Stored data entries
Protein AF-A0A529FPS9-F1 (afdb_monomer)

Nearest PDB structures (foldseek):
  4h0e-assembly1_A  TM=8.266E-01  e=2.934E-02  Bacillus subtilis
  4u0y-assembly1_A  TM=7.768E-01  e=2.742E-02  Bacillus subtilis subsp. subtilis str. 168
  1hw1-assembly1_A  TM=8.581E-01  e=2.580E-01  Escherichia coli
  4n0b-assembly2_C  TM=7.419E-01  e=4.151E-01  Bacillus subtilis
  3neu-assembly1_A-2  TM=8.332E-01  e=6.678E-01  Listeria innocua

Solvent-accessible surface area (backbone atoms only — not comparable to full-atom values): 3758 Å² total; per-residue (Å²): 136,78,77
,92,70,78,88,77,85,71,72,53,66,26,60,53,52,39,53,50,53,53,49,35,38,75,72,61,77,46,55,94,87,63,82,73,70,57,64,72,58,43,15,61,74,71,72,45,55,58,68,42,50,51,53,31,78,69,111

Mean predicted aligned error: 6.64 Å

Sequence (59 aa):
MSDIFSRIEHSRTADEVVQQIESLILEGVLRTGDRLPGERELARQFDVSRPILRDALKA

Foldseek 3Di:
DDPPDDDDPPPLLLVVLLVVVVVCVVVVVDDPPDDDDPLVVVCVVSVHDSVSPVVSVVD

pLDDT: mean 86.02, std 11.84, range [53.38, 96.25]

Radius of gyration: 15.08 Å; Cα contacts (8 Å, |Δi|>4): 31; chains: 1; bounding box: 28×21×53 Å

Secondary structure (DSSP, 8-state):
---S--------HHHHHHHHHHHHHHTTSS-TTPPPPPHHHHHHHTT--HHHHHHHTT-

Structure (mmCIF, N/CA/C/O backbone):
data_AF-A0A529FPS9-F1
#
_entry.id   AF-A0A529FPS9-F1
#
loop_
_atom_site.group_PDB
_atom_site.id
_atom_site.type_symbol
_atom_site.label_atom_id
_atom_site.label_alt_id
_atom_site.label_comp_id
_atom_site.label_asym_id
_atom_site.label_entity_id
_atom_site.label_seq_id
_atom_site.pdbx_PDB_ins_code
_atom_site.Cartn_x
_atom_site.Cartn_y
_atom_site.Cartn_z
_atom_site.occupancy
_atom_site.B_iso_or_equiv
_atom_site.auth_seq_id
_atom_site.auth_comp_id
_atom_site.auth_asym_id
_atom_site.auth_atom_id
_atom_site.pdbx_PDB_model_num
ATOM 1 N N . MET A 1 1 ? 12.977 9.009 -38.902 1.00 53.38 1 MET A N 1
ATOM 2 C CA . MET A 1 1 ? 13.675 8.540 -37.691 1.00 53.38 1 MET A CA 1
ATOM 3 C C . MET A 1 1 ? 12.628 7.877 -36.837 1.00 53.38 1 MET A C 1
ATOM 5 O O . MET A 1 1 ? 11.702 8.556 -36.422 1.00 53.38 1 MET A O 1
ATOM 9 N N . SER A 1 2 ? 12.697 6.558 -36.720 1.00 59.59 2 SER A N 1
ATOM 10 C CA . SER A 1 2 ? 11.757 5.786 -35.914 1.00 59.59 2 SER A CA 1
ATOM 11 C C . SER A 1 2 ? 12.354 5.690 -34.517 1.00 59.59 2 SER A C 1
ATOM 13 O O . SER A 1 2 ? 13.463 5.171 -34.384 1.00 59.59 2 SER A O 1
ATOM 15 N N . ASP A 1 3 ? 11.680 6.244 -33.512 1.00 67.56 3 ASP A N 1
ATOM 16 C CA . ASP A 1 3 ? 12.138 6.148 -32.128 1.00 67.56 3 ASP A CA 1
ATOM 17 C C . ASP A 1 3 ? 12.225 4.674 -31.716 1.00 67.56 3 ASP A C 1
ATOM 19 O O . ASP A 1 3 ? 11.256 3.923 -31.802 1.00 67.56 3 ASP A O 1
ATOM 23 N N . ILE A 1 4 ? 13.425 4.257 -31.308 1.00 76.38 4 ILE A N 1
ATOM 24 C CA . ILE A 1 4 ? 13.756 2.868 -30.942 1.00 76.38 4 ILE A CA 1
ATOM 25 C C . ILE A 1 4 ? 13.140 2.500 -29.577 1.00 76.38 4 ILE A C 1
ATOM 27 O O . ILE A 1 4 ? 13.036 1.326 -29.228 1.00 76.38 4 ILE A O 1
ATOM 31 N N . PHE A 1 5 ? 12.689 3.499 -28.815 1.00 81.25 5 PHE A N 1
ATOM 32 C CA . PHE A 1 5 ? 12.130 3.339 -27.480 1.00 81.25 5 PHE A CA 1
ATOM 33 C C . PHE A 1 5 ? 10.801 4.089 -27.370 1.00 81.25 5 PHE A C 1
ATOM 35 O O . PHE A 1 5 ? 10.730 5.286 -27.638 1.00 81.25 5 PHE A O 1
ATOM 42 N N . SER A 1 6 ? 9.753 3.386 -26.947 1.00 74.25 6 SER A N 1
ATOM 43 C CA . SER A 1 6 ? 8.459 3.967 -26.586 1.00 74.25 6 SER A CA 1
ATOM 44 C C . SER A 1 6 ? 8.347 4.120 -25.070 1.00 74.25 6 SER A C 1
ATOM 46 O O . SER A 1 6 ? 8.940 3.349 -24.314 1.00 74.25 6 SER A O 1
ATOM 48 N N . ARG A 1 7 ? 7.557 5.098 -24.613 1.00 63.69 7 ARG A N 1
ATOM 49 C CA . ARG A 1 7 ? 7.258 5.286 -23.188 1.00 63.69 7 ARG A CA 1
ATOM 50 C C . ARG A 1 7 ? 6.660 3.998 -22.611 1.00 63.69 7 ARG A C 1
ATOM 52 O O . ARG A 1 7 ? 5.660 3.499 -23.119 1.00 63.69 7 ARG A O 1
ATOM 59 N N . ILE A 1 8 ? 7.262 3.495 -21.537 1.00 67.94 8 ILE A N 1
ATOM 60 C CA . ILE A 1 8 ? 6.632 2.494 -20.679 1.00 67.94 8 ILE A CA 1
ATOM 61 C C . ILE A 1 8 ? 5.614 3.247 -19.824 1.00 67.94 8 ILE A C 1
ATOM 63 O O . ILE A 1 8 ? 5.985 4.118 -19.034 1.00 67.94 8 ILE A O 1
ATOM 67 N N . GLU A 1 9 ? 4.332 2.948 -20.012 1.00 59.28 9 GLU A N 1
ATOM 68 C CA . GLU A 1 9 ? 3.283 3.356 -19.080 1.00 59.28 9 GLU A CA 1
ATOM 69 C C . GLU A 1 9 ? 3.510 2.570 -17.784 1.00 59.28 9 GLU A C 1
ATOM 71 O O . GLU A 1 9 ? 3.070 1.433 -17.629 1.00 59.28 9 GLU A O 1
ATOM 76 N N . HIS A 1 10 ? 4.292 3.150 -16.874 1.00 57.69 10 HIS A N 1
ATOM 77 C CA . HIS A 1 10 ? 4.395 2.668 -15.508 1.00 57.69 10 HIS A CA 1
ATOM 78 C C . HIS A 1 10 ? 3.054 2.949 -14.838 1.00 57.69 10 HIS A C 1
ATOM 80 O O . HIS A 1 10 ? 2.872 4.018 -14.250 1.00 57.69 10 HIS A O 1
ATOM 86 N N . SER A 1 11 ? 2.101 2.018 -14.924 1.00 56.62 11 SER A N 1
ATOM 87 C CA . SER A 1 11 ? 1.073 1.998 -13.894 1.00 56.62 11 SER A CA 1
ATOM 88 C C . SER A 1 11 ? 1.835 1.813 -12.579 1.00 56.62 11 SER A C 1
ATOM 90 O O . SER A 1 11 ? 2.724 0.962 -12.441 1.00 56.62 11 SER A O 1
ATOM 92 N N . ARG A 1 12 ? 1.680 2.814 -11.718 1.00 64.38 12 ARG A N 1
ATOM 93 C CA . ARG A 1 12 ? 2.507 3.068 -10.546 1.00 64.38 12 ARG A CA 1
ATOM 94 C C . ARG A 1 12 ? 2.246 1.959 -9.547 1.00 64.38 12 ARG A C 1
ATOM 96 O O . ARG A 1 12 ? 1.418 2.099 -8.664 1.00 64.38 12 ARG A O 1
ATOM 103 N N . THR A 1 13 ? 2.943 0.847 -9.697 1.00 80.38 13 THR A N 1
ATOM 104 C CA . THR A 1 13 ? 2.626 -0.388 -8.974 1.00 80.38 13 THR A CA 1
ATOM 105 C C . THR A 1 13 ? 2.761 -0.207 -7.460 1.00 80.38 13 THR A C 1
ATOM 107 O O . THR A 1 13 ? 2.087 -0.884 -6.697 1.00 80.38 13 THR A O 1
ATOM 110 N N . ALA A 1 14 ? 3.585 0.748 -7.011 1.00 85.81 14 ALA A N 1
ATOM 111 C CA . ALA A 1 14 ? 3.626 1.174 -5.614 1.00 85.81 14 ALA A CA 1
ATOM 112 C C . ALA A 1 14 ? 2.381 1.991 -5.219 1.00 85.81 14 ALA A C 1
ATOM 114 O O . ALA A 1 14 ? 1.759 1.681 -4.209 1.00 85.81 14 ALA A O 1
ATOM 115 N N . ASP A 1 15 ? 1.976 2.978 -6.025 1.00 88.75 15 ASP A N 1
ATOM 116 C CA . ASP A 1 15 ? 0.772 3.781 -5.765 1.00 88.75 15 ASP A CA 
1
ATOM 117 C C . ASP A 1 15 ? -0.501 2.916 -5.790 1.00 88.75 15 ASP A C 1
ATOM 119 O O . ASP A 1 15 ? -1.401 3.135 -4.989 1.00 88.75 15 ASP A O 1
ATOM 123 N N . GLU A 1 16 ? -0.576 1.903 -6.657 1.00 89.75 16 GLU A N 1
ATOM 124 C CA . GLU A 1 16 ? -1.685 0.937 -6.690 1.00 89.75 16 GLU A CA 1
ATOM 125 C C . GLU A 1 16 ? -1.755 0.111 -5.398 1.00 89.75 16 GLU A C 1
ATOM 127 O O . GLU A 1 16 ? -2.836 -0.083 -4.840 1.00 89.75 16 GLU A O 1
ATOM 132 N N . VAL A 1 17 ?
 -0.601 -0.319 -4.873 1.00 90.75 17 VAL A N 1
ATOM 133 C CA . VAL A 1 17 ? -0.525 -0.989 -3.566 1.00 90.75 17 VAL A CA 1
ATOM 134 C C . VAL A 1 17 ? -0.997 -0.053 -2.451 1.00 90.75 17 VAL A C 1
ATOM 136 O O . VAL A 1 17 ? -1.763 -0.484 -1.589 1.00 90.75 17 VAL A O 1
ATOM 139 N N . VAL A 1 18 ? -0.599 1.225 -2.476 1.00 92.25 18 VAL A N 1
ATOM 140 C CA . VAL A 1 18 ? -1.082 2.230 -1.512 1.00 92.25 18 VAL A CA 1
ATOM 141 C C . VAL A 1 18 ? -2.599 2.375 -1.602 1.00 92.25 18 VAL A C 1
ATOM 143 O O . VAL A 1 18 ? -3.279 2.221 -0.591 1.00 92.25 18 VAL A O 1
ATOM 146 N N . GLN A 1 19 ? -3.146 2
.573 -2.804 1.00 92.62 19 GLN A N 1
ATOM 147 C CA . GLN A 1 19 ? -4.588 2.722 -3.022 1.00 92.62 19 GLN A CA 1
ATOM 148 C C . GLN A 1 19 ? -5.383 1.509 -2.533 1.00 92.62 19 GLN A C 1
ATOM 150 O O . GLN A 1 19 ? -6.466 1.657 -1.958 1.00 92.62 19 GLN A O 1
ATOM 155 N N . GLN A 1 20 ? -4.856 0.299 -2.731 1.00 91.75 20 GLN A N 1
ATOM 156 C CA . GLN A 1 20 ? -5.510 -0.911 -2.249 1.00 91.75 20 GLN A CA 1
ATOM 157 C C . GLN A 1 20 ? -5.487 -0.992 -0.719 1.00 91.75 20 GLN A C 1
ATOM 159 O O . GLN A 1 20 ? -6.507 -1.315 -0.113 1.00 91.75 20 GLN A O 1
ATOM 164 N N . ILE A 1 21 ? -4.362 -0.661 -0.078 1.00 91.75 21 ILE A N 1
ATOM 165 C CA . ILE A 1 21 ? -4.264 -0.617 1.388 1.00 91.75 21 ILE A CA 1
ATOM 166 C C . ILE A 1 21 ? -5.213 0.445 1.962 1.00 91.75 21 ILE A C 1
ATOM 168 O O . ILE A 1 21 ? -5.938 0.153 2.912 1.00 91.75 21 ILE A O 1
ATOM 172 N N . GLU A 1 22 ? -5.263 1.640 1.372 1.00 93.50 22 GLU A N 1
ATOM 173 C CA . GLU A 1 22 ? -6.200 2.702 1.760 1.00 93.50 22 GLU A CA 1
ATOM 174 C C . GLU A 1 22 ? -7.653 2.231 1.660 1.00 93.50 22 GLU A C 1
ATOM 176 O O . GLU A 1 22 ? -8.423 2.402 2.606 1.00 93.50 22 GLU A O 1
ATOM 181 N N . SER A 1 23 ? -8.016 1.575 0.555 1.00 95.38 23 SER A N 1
--
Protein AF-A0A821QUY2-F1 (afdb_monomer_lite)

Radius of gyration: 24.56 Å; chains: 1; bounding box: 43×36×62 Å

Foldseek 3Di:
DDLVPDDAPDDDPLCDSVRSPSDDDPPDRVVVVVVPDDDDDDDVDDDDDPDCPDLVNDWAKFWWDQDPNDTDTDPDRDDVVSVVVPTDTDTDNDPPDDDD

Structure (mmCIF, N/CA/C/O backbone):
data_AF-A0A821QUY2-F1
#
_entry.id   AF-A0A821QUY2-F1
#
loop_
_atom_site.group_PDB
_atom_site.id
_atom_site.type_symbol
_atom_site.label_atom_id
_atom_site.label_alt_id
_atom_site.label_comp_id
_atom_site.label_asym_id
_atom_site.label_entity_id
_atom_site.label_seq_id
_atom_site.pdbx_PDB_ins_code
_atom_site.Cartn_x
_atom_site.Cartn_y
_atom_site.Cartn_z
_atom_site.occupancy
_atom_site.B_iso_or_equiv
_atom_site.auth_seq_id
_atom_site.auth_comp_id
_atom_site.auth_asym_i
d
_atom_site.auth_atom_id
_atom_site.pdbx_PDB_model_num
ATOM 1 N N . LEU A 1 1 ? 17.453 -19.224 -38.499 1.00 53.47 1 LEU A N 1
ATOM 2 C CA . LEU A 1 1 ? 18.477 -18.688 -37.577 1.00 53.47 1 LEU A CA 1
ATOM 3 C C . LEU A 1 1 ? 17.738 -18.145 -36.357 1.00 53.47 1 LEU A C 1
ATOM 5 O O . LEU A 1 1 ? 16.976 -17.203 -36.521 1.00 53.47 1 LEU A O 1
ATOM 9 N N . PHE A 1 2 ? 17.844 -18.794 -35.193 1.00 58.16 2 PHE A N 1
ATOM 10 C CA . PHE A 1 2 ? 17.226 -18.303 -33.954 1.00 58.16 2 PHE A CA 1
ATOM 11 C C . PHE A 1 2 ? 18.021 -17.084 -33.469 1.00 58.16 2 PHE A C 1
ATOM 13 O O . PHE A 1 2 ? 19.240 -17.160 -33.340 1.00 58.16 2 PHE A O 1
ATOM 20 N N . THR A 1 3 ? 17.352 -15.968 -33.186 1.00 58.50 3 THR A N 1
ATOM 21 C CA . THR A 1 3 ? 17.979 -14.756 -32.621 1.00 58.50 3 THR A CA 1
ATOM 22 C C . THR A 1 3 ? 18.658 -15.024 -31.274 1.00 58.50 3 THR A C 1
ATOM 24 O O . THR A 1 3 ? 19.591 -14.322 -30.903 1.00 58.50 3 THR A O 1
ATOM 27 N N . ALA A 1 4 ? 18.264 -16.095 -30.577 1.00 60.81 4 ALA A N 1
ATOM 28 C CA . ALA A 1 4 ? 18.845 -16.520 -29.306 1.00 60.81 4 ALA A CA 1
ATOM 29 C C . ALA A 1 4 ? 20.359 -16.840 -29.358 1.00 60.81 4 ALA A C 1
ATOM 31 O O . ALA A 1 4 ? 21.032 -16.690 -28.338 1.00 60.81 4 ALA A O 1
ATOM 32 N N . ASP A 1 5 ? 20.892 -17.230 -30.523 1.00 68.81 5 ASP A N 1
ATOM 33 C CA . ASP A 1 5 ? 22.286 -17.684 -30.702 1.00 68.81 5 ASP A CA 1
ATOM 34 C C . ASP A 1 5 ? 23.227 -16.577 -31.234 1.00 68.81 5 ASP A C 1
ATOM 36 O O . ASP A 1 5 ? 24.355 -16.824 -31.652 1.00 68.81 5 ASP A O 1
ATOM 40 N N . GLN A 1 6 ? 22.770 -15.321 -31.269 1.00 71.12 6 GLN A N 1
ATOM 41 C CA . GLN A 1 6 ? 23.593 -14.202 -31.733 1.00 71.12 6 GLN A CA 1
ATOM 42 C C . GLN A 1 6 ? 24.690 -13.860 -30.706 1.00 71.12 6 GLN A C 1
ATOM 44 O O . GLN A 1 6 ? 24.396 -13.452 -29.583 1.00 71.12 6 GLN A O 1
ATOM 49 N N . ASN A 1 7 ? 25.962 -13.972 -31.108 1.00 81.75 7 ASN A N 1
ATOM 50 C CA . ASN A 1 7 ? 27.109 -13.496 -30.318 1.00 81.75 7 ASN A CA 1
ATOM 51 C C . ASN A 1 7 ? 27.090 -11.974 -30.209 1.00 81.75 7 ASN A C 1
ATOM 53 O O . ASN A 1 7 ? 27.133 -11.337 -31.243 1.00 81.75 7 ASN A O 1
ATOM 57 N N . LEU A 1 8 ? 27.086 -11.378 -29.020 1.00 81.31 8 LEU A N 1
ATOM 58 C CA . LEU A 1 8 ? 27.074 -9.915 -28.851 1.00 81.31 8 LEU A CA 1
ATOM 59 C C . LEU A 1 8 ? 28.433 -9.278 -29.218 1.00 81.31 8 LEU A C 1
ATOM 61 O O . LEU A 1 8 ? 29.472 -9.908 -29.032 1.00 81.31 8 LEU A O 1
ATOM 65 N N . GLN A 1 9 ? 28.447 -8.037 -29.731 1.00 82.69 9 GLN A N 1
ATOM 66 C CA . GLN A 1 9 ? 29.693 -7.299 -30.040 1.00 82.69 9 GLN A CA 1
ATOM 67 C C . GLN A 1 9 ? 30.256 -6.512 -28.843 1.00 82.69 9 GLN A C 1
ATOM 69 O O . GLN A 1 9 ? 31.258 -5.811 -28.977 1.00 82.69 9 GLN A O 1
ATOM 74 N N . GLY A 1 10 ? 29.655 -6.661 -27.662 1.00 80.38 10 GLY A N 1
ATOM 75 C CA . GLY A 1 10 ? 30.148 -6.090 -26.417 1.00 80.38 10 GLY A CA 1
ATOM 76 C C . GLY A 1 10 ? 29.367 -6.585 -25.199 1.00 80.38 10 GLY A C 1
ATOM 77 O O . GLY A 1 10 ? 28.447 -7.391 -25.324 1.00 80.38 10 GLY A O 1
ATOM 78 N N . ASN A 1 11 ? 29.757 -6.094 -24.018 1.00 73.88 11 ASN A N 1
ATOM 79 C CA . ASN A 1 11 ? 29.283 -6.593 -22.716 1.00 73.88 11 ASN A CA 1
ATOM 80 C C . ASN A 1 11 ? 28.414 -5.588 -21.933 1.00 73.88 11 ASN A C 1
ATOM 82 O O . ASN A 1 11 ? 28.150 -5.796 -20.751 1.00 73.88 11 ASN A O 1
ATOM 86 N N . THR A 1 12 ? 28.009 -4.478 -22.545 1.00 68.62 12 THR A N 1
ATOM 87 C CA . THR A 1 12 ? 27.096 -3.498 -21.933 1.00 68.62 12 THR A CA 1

[What the task requires]: Would you print exactly, and only, the lines of the data above from the line with "ATOM 28 C CA" through the line with "ATOM 50 C CA", inclusive?

[Output below]:
ATOM 28 C CA . ALA A 1 4 ? 18.845 -16.520 -29.306 1.00 60.81 4 ALA A CA 1
ATOM 29 C C . ALA A 1 4 ? 20.359 -16.840 -29.358 1.00 60.81 4 ALA A C 1
ATOM 31 O O . ALA A 1 4 ? 21.032 -16.690 -28.338 1.00 60.81 4 ALA A O 1
ATOM 32 N N . ASP A 1 5 ? 20.892 -17.230 -30.523 1.00 68.81 5 ASP A N 1
ATOM 33 C CA . ASP A 1 5 ? 22.286 -17.684 -30.702 1.00 68.81 5 ASP A CA 1
ATOM 34 C C . ASP A 1 5 ? 23.227 -16.577 -31.234 1.00 68.81 5 ASP A C 1
ATOM 36 O O . ASP A 1 5 ? 24.355 -16.824 -31.652 1.00 68.81 5 ASP A O 1
ATOM 40 N N . GLN A 1 6 ? 22.770 -15.321 -31.269 1.00 71.12 6 GLN A N 1
ATOM 41 C CA . GLN A 1 6 ? 23.593 -14.202 -31.733 1.00 71.12 6 GLN A CA 1
ATOM 42 C C . GLN A 1 6 ? 24.690 -13.860 -30.706 1.00 71.12 6 GLN A C 1
ATOM 44 O O . GLN A 1 6 ? 24.396 -13.452 -29.583 1.00 71.12 6 GLN A O 1
ATOM 49 N N . ASN A 1 7 ? 25.962 -13.972 -31.108 1.00 81.75 7 ASN A N 1
ATOM 50 C CA . ASN A 1 7 ? 27.109 -13.496 -30.318 1.00 81.75 7 ASN A CA 1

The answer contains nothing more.